Certain embodiments of the present invention can include a queue manager (QM). The QM manages the active and free list queues in the device. For example, assume there are 32K packet buffers of 4 KByte each in the packet memory. The pointers to each of these buffers can be maintained in the queue memory. Each queue can be a linked list of these pointers. The device can have, for example, up to 2K active queues; there can also be a queue of free (e.g., unused) buffers. There can be a head and tail pointer for each of the active queues that are maintained in the queue head and the queue tail pointer memories. The free buffer head and tail pointers can be maintained in separate registers. The QM can also support up to 12K multicast packets.
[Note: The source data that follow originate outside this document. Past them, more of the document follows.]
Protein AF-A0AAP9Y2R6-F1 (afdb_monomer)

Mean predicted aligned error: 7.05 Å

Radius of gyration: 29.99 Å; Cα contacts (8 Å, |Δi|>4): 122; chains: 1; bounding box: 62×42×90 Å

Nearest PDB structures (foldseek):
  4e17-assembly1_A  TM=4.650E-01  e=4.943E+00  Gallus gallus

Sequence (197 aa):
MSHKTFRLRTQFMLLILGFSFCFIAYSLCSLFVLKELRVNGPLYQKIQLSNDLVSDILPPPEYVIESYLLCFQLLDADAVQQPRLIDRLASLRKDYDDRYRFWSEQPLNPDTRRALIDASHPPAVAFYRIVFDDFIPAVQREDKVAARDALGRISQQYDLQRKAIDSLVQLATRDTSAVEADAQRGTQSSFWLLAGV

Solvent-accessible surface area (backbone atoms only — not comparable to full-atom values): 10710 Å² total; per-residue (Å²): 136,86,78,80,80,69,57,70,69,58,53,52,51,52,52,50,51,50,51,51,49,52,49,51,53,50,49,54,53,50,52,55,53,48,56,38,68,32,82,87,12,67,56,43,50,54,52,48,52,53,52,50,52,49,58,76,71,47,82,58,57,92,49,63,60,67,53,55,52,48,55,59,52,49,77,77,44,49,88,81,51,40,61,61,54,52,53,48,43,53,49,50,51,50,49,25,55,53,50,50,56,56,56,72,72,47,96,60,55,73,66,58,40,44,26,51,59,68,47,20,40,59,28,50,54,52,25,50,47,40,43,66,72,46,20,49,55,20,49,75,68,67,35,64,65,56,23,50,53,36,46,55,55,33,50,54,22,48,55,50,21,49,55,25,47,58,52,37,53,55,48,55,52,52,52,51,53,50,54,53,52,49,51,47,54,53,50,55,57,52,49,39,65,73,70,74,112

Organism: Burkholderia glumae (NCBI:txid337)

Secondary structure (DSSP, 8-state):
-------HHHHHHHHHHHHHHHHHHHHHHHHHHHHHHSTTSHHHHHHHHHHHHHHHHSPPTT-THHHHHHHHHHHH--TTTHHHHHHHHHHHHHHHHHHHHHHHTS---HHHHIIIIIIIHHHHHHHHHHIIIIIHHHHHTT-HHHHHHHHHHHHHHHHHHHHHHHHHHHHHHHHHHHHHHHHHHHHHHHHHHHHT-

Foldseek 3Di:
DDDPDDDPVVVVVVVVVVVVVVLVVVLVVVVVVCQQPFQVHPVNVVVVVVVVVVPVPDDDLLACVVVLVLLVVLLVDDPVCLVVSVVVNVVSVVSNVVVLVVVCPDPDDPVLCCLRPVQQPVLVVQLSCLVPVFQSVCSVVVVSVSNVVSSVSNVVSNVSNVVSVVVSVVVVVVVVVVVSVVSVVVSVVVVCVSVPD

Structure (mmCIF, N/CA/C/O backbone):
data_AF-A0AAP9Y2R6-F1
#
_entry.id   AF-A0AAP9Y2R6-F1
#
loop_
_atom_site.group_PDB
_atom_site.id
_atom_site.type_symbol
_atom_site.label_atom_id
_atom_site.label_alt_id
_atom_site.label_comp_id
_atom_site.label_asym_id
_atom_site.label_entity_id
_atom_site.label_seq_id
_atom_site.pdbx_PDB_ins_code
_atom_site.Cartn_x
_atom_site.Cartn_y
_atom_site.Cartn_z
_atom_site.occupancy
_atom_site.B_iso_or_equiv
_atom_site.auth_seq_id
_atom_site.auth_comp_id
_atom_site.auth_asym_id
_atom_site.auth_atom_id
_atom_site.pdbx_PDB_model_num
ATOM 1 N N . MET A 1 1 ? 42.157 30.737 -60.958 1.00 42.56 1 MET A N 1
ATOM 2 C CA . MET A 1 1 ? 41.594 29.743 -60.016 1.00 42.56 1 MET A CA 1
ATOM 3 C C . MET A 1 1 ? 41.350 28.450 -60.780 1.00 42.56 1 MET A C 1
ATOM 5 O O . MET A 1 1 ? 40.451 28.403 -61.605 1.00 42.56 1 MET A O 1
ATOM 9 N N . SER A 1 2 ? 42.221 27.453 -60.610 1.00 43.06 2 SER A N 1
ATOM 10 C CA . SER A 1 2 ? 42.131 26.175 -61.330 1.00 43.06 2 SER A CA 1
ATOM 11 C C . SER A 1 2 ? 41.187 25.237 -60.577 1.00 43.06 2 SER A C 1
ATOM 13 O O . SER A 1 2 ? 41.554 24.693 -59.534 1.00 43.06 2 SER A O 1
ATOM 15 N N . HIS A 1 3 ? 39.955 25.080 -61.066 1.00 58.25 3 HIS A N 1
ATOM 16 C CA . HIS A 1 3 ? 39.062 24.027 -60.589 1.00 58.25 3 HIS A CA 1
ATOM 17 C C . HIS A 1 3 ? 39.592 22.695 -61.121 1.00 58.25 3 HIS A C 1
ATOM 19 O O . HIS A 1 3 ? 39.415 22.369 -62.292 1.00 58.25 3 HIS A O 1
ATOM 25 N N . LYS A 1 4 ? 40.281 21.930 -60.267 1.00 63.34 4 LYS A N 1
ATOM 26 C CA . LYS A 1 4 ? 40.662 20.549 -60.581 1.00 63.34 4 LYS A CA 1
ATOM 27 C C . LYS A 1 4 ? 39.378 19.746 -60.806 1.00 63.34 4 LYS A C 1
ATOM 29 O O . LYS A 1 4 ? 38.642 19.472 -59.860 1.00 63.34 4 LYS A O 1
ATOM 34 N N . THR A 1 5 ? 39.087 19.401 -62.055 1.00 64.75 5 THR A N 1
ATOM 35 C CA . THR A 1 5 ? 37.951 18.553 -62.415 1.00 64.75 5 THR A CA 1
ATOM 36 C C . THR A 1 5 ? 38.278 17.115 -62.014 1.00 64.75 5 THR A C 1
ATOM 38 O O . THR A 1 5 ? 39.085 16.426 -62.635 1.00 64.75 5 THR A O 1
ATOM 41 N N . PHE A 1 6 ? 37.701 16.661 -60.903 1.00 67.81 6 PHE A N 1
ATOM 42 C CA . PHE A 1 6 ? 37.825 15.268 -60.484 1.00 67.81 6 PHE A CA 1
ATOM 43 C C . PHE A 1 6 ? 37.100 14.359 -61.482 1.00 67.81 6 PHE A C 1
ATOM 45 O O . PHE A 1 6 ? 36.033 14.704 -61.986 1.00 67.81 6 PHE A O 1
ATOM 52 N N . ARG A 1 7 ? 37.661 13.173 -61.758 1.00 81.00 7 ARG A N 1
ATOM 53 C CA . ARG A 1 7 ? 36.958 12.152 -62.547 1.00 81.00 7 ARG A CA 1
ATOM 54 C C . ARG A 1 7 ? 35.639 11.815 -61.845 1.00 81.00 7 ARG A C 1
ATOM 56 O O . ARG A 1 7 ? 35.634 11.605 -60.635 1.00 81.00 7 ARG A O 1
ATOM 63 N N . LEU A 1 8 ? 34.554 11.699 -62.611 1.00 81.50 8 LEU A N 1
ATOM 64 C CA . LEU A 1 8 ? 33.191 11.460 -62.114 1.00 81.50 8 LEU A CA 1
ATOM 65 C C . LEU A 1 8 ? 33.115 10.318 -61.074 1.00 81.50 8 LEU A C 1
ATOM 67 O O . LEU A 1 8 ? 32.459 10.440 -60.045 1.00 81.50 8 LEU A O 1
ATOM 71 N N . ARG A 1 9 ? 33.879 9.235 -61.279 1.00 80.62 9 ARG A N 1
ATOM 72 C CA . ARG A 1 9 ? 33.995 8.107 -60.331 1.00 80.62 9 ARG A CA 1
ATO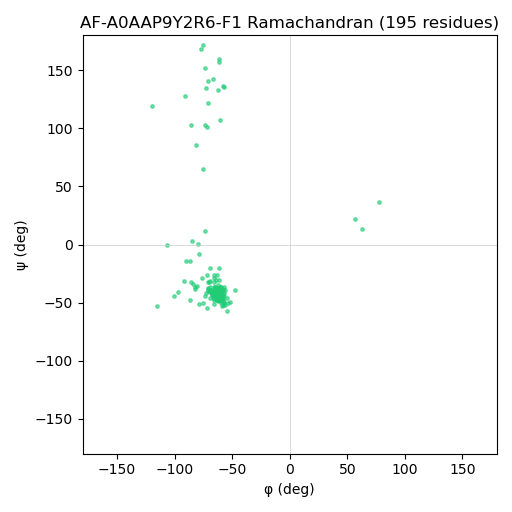M 73 C C . ARG A 1 9 ? 34.527 8.514 -58.951 1.00 80.62 9 ARG A C 1
ATOM 75 O O . ARG A 1 9 ? 34.040 8.024 -57.940 1.00 80.62 9 ARG A O 1
ATOM 82 N N . THR A 1 10 ? 35.514 9.406 -58.897 1.00 85.50 10 THR A N 1
ATOM 83 C CA . THR A 1 10 ? 36.101 9.896 -57.641 1.00 85.50 10 THR A CA 1
ATOM 84 C C . THR A 1 10 ? 35.112 10.774 -56.875 1.00 85.50 10 THR A C 1
ATOM 86 O O . THR A 1 10 ? 35.047 10.683 -55.655 1.00 85.50 10 THR A O 1
ATOM 89 N N . GLN A 1 11 ? 34.299 11.572 -57.577 1.00 83.00 11 GLN A N 1
ATOM 90 C CA . GLN A 1 11 ? 33.243 12.386 -56.960 1.00 83.00 11 GLN A CA 1
ATOM 91 C C . GLN A 1 11 ? 32.159 11.509 -56.318 1.00 83.00 11 GLN A C 1
ATOM 93 O O . GLN A 1 11 ? 31.798 11.740 -55.166 1.00 83.00 11 GLN A O 1
ATOM 98 N N . PHE A 1 12 ? 31.707 10.458 -57.014 1.00 89.44 12 PHE A N 1
ATOM 99 C CA . PHE A 1 12 ? 30.763 9.490 -56.448 1.00 89.44 12 PHE A CA 1
ATOM 100 C C . PHE A 1 12 ? 31.343 8.736 -55.242 1.00 89.44 12 PHE A C 1
ATOM 102 O O . PHE A 1 12 ? 30.650 8.598 -54.238 1.00 89.44 12 PHE A O 1
ATOM 109 N N . MET A 1 13 ? 32.613 8.306 -55.283 1.00 90.06 13 MET A N 1
ATOM 110 C CA . MET A 1 13 ? 33.241 7.644 -54.127 1.00 90.06 13 MET A CA 1
ATOM 111 C C . MET A 1 13 ? 33.343 8.557 -52.900 1.00 90.06 13 MET A C 1
ATOM 113 O O . MET A 1 13 ? 33.068 8.109 -51.791 1.00 90.06 13 MET A O 1
ATOM 117 N N . LEU A 1 14 ? 33.698 9.833 -53.082 1.00 91.06 14 LEU A N 1
ATOM 118 C CA . LEU A 1 14 ? 33.761 10.794 -51.977 1.00 91.06 14 LEU A CA 1
ATOM 119 C C . LEU A 1 14 ? 32.380 11.061 -51.368 1.00 91.06 14 LEU A C 1
ATOM 121 O O . LEU A 1 14 ? 32.266 11.147 -50.148 1.00 91.06 14 LEU A O 1
ATOM 125 N N . LEU A 1 15 ? 31.335 11.151 -52.195 1.00 92.44 15 LEU A N 1
ATOM 126 C CA . LEU A 1 15 ? 29.966 11.357 -51.721 1.00 92.44 15 LEU A CA 1
ATOM 127 C C . LEU A 1 15 ? 29.451 10.147 -50.933 1.00 92.44 15 LEU A C 1
ATOM 129 O O . LEU A 1 15 ? 28.877 10.325 -49.862 1.00 92.44 15 LEU A O 1
ATOM 133 N N . ILE A 1 16 ? 29.711 8.928 -51.418 1.00 92.69 16 ILE A N 1
ATOM 134 C CA . ILE A 1 16 ? 29.362 7.690 -50.709 1.00 92.69 16 ILE A CA 1
ATOM 135 C C . ILE A 1 16 ? 30.111 7.607 -49.376 1.00 92.69 16 ILE A C 1
ATOM 137 O O . ILE A 1 16 ? 29.486 7.362 -48.352 1.00 92.69 16 ILE A O 1
ATOM 141 N N . LEU A 1 17 ? 31.424 7.862 -49.358 1.00 93.75 17 LEU A N 1
ATOM 142 C CA . LEU A 1 17 ? 32.207 7.856 -48.117 1.00 93.75 17 LEU A CA 1
ATOM 143 C C . LEU A 1 17 ? 31.713 8.907 -47.118 1.00 93.75 17 LEU A C 1
ATOM 145 O O . LEU A 1 17 ? 31.610 8.609 -45.930 1.00 93.75 17 LEU A O 1
ATOM 149 N N . GLY A 1 18 ? 31.368 10.107 -47.593 1.00 94.00 18 GLY A N 1
ATOM 150 C CA . GLY A 1 18 ? 30.782 11.157 -46.762 1.00 94.00 18 GLY A CA 1
ATOM 151 C C . GLY A 1 18 ? 29.445 10.738 -46.149 1.00 94.00 18 GLY A C 1
ATOM 152 O O . GLY A 1 18 ? 29.265 10.853 -44.939 1.00 94.00 18 GLY A O 1
ATOM 153 N N . PHE A 1 19 ? 28.535 10.183 -46.954 1.00 93.88 19 PHE A N 1
ATOM 154 C CA . PHE A 1 19 ? 27.248 9.674 -46.470 1.00 93.88 19 PHE A CA 1
ATOM 155 C C . PHE A 1 19 ? 27.411 8.522 -45.478 1.00 93.88 19 PHE A C 1
ATOM 157 O O . PHE A 1 19 ? 26.789 8.545 -44.418 1.00 93.88 19 PHE A O 1
ATOM 164 N N . SER A 1 20 ? 28.273 7.549 -45.779 1.00 92.00 20 SER A N 1
ATOM 165 C CA . SER A 1 20 ? 28.566 6.432 -44.879 1.00 92.00 20 SER A CA 1
ATOM 166 C C . SER A 1 20 ? 29.151 6.918 -43.557 1.00 92.00 20 SER A C 1
ATOM 168 O O . SER A 1 20 ? 28.753 6.437 -42.501 1.00 92.00 20 SER A O 1
ATOM 170 N N . PHE A 1 21 ? 30.045 7.911 -43.585 1.00 93.44 21 PHE A N 1
ATOM 171 C CA . PHE A 1 21 ? 30.590 8.510 -42.369 1.00 93.44 21 PHE A CA 1
ATOM 172 C C . PHE A 1 21 ? 29.501 9.190 -41.530 1.00 93.44 21 PHE A C 1
ATOM 174 O O . PHE A 1 21 ? 29.406 8.931 -40.332 1.00 93.44 21 PHE A O 1
ATOM 181 N N . CYS A 1 22 ? 28.637 10.004 -42.148 1.00 92.12 22 CYS A N 1
ATOM 182 C CA . CYS A 1 22 ? 27.505 10.625 -41.456 1.00 92.12 22 CYS A CA 1
ATOM 183 C C . CYS A 1 22 ? 26.539 9.582 -40.879 1.00 92.12 22 CYS A C 1
ATOM 185 O O . CYS A 1 22 ? 26.077 9.739 -39.751 1.00 92.12 22 CYS A O 1
ATOM 187 N N . PHE A 1 23 ? 2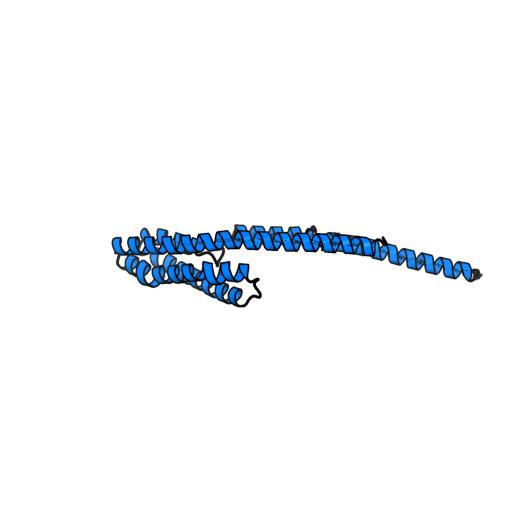6.265 8.505 -41.618 1.00 90.44 23 PHE A N 1
ATOM 188 C CA . PHE A 1 23 ? 25.397 7.422 -41.169 1.00 90.44 23 PHE A CA 1
ATOM 189 C C . PHE A 1 23 ? 25.990 6.661 -39.977 1.00 90.44 23 PHE A C 1
ATOM 191 O O . PHE A 1 23 ? 25.284 6.398 -39.004 1.00 90.44 23 PHE A O 1
ATOM 198 N N . ILE A 1 24 ? 27.293 6.361 -40.004 1.00 88.94 24 ILE A N 1
ATOM 199 C CA . ILE A 1 24 ? 27.999 5.724 -38.883 1.00 88.94 24 ILE A CA 1
ATOM 200 C C . ILE A 1 24 ? 28.001 6.649 -37.663 1.00 88.94 24 ILE A C 1
ATOM 202 O O . ILE A 1 24 ? 27.671 6.209 -36.565 1.00 88.94 24 ILE A O 1
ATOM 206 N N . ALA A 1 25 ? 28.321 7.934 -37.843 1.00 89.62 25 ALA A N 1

The pointers to the multicast packets are maintained in a separate multicast pointer memory.

As used herein, the word “multicast” is used to specify a data buffer of the device being read out multiple times from the packet memory. Multicast could mean broadcast, port mirroring or simply traffic to multiple ports, including the host processor of the device.
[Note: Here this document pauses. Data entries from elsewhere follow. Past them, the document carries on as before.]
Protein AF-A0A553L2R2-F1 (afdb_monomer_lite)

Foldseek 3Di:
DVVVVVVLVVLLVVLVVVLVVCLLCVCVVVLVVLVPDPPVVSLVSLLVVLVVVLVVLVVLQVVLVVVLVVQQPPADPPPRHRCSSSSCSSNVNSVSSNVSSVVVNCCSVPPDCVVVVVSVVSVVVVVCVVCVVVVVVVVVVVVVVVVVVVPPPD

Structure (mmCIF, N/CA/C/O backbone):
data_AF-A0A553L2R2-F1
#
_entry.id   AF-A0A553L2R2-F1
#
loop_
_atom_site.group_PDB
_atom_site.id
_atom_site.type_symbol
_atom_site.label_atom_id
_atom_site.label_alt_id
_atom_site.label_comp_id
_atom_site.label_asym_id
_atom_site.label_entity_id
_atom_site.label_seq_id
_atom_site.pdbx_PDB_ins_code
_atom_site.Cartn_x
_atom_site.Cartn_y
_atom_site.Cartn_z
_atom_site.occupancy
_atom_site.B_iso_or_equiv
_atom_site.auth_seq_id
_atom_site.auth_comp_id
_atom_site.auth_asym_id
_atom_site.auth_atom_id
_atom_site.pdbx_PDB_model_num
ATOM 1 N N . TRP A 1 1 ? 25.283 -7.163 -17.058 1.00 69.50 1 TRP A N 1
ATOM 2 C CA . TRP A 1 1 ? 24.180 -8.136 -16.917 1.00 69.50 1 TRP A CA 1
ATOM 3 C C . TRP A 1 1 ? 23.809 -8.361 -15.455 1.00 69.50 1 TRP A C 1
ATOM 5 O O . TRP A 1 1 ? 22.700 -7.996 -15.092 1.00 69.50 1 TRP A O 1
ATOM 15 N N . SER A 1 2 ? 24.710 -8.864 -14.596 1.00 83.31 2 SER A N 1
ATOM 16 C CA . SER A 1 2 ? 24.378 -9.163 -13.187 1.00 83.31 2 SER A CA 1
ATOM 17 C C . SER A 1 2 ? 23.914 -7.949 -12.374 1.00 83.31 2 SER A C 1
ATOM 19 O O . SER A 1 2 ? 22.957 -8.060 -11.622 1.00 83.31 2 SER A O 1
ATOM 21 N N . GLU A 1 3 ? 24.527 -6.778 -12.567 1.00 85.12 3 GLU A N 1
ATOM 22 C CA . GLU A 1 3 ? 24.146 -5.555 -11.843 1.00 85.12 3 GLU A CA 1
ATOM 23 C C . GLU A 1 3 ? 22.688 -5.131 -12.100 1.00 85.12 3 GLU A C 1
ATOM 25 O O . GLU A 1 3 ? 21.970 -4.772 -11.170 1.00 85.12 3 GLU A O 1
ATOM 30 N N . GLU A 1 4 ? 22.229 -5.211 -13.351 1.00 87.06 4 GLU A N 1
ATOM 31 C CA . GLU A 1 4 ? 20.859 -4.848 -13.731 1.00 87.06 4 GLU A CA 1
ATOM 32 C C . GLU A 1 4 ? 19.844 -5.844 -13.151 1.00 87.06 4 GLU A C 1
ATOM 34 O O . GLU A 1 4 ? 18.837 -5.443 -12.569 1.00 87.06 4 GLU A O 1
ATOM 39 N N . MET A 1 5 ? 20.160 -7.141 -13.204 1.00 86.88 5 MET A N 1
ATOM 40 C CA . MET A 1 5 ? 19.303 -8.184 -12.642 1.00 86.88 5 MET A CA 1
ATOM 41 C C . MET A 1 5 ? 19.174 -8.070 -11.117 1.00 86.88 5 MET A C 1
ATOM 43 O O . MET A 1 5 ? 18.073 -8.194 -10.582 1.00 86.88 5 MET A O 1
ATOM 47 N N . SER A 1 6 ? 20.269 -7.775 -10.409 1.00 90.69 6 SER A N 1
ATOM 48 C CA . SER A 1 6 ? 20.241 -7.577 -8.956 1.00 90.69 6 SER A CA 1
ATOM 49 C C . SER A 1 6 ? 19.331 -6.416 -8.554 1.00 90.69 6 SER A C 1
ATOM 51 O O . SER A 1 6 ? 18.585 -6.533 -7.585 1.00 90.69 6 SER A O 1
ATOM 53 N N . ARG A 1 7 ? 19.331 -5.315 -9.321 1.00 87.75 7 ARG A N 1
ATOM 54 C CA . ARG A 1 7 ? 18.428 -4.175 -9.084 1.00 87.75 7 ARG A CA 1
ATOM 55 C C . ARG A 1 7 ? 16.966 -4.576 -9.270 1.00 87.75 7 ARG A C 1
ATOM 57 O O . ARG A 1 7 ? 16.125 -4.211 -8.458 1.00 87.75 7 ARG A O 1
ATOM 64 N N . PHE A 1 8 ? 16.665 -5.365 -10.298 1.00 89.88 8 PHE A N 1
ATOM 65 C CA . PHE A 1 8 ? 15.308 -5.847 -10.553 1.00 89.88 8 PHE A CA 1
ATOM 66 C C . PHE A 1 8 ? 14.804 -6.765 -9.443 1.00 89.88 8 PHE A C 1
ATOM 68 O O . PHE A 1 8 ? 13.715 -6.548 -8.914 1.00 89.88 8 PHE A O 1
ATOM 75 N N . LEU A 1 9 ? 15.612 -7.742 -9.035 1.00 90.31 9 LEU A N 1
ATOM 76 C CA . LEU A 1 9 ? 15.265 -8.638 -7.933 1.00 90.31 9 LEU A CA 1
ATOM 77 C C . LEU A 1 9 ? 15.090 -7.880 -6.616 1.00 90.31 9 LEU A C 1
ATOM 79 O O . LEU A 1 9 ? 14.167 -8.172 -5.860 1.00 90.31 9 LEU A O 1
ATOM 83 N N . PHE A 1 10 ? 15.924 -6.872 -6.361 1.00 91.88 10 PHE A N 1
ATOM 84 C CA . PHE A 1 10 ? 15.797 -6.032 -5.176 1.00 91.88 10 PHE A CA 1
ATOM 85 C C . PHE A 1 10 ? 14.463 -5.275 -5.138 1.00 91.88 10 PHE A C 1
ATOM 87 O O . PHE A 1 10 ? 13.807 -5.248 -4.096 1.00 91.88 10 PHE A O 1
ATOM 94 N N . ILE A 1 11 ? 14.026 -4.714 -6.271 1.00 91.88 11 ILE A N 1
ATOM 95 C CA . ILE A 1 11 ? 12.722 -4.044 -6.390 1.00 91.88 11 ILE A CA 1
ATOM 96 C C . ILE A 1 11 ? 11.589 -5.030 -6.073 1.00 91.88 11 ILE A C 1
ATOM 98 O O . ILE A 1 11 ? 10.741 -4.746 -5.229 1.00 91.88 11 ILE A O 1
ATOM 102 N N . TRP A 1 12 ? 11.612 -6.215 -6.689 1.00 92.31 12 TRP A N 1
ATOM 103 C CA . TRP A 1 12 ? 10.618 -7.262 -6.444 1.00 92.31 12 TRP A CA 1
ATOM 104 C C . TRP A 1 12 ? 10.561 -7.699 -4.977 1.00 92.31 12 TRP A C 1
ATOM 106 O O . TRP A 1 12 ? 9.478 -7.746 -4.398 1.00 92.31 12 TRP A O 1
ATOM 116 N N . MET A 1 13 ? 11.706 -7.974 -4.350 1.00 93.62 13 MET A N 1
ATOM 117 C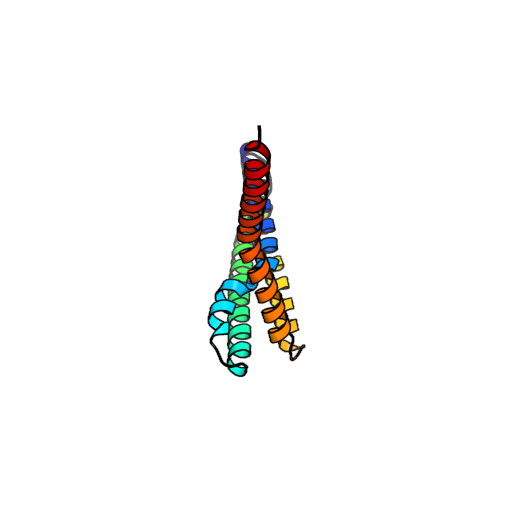 CA . MET A 1 13 ? 11.749 -8.382 -2.942 1.00 93.62 13 MET A CA 1
ATOM 118 C C . MET A 1 13 ? 11.271 -7.274 -2.004 1.00 93.62 13 MET A C 1
ATOM 120 O O . MET A 1 13 ? 10.529 -7.555 -1.067 1.00 93.62 13 MET A O 1
ATOM 124 N N . SER A 1 14 ? 11.647 -6.022 -2.270 1.00 92.19 14 SER A N 1
ATOM 125 C CA . SER A 1 14 ? 11.232 -4.877 -1.450 1.00 92.19 14 SER A CA 1
ATOM 126 C C . SER A 1 14 ? 9.716 -4.703 -1.469 1.00 92.19 14 SER A C 1
ATOM 128 O O . SER A 1 14 ? 9.093 -4.513 -0.428 1.00 92.19 14 SER A O 1
ATOM 130 N N . PHE A 1 15 ? 9.105 -4.827 -2.646 1.00 90.31 15 PHE A N 1
ATOM 131 C CA . PHE A 1 15 ? 7.661 -4.705 -2.803 1.00 90.31 15 PHE A CA 1
ATOM 132 C C . PHE A 1 15 ? 6.884 -5.888 -2.224 1.00 90.31 15 PHE A C 1
ATOM 134 O O . PHE A 1 15 ? 5.874 -5.679 -1.557 1.00 90.31 15 PHE A O 1
ATOM 141 N N . LEU A 1 16 ? 7.366 -7.119 -2.405 1.00 91.06 16 LEU A N 1
ATOM 142 C CA . LEU A 1 16 ? 6.776 -8.288 -1.747 1.00 91.06 16 LEU A CA 1
ATOM 143 C C . LEU A 1 16 ? 6.883 -8.186 -0.219 1.00 91.06 16 LEU A C 1
ATOM 145 O O . LEU A 1 16 ? 5.913 -8.464 0.486 1.00 91.06 16 LEU A O 1
ATOM 149 N N . GLY A 1 17 ? 8.026 -7.717 0.287 1.00 88.94 17 GLY A N 1
ATOM 150 C CA . GLY A 1 17 ? 8.227 -7.426 1.704 1.00 88.94 17 GLY A CA 1
ATOM 151 C C . GLY A 1 17 ? 7.271 -6.350 2.217 1.00 88.94 17 GLY A C 1
ATOM 152 O O . GLY A 1 17 ? 6.705 -6.510 3.292 1.00 88.94 17 GLY A O 1
ATOM 153 N N . ALA A 1 18 ? 7.016 -5.302 1.430 1.00 88.19 18 ALA A N 1
ATOM 154 C CA . ALA A 1 18 ? 6.056 -4.260 1.781 1.00 88.19 18 ALA A CA 1
ATOM 155 C C . ALA A 1 18 ? 4.615 -4.792 1.868 1.00 88.19 18 ALA A C 1
ATOM 157 O O . ALA A 1 18 ? 3.897 -4.416 2.788 1.00 88.19 18 ALA A O 1
ATOM 158 N N . ILE A 1 19 ? 4.193 -5.687 0.964 1.00 88.75 19 ILE A N 1
ATOM 159 C CA . ILE A 1 19 ? 2.867 -6.333 1.037 1.00 88.75 19 ILE A CA 1
ATOM 160 C C . ILE A 1 19 ? 2.748 -7.173 2.318 1.00 88.75 19 ILE A C 1
ATOM 162 O O . ILE A 1 19 ? 1.737 -7.092 3.015 1.00 88.75 19 ILE A O 1
ATOM 166 N N . GLY A 1 20 ? 3.783 -7.955 2.647 1.00 85.50 20 GLY A N 1
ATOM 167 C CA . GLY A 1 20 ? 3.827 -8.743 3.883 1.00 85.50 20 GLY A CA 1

In certain embodiments, the QM can include one or more data structures, such as, for example: a queue pointer table, a multicast pointer table, a queue head pointer table, a queue tail pointer table, a queue length table, a multicast replication table, an egress port threshold and count table and egress queue thresholds. FIG. 3 illustrates exemplary data structures for a queue manager according to certain embodiments of the present invention. Each of these exemplary data structures associated with the queue manager will now be discussed further.

As previously mentioned, the QM can manage the active and free list of queues in the device. In certain embodiments, there are 32K packet buffers and they are referenced via a free buffer pointer maintained in the QM. A queue is a linked list of such buffers and the device can support some number of queues, for example, up to 4K queues. An exemplary structure of a unicast, or regular, buffer pointer is provided in FIG. 3. In this example, the multicast bit identifies that the next packet in the queue is multicast and the pointer to this resides in the multicast pointer memory. The next packet pointer field is the pointer to the next packet in the queue (multicast pointer in the case of the next packet being multicast). The multicast count field reflects the number of ports the multicast packet goes out on. The packet length field is the length of the packet in bytes. The ingress port field provides the ingress port through which the packet arrived in the device.

In the case of multicast, certain embodiments of the invention can support up to 12K multicast packets. Pointers to multicast buffers can be maintained separately in the multicast pointer memory. The structure of this exemplary multicast pointer is shown in FIG. 3. In this example, the multicast bit identifies that the next packet in the queue is multicast and the pointer to this resides in the multicast pointer memory. The next packet pointer field is the pointer to the next packet in the queue (multicast pointer in the case of the next packet being multicast). The replication count field provides the number of replications per port, or the number of time the packet should be read out, for the multicast transmission. The buffer pointer field can be used to point to the next packet in the queue (multicast pointer in the case of the next packet being multicast).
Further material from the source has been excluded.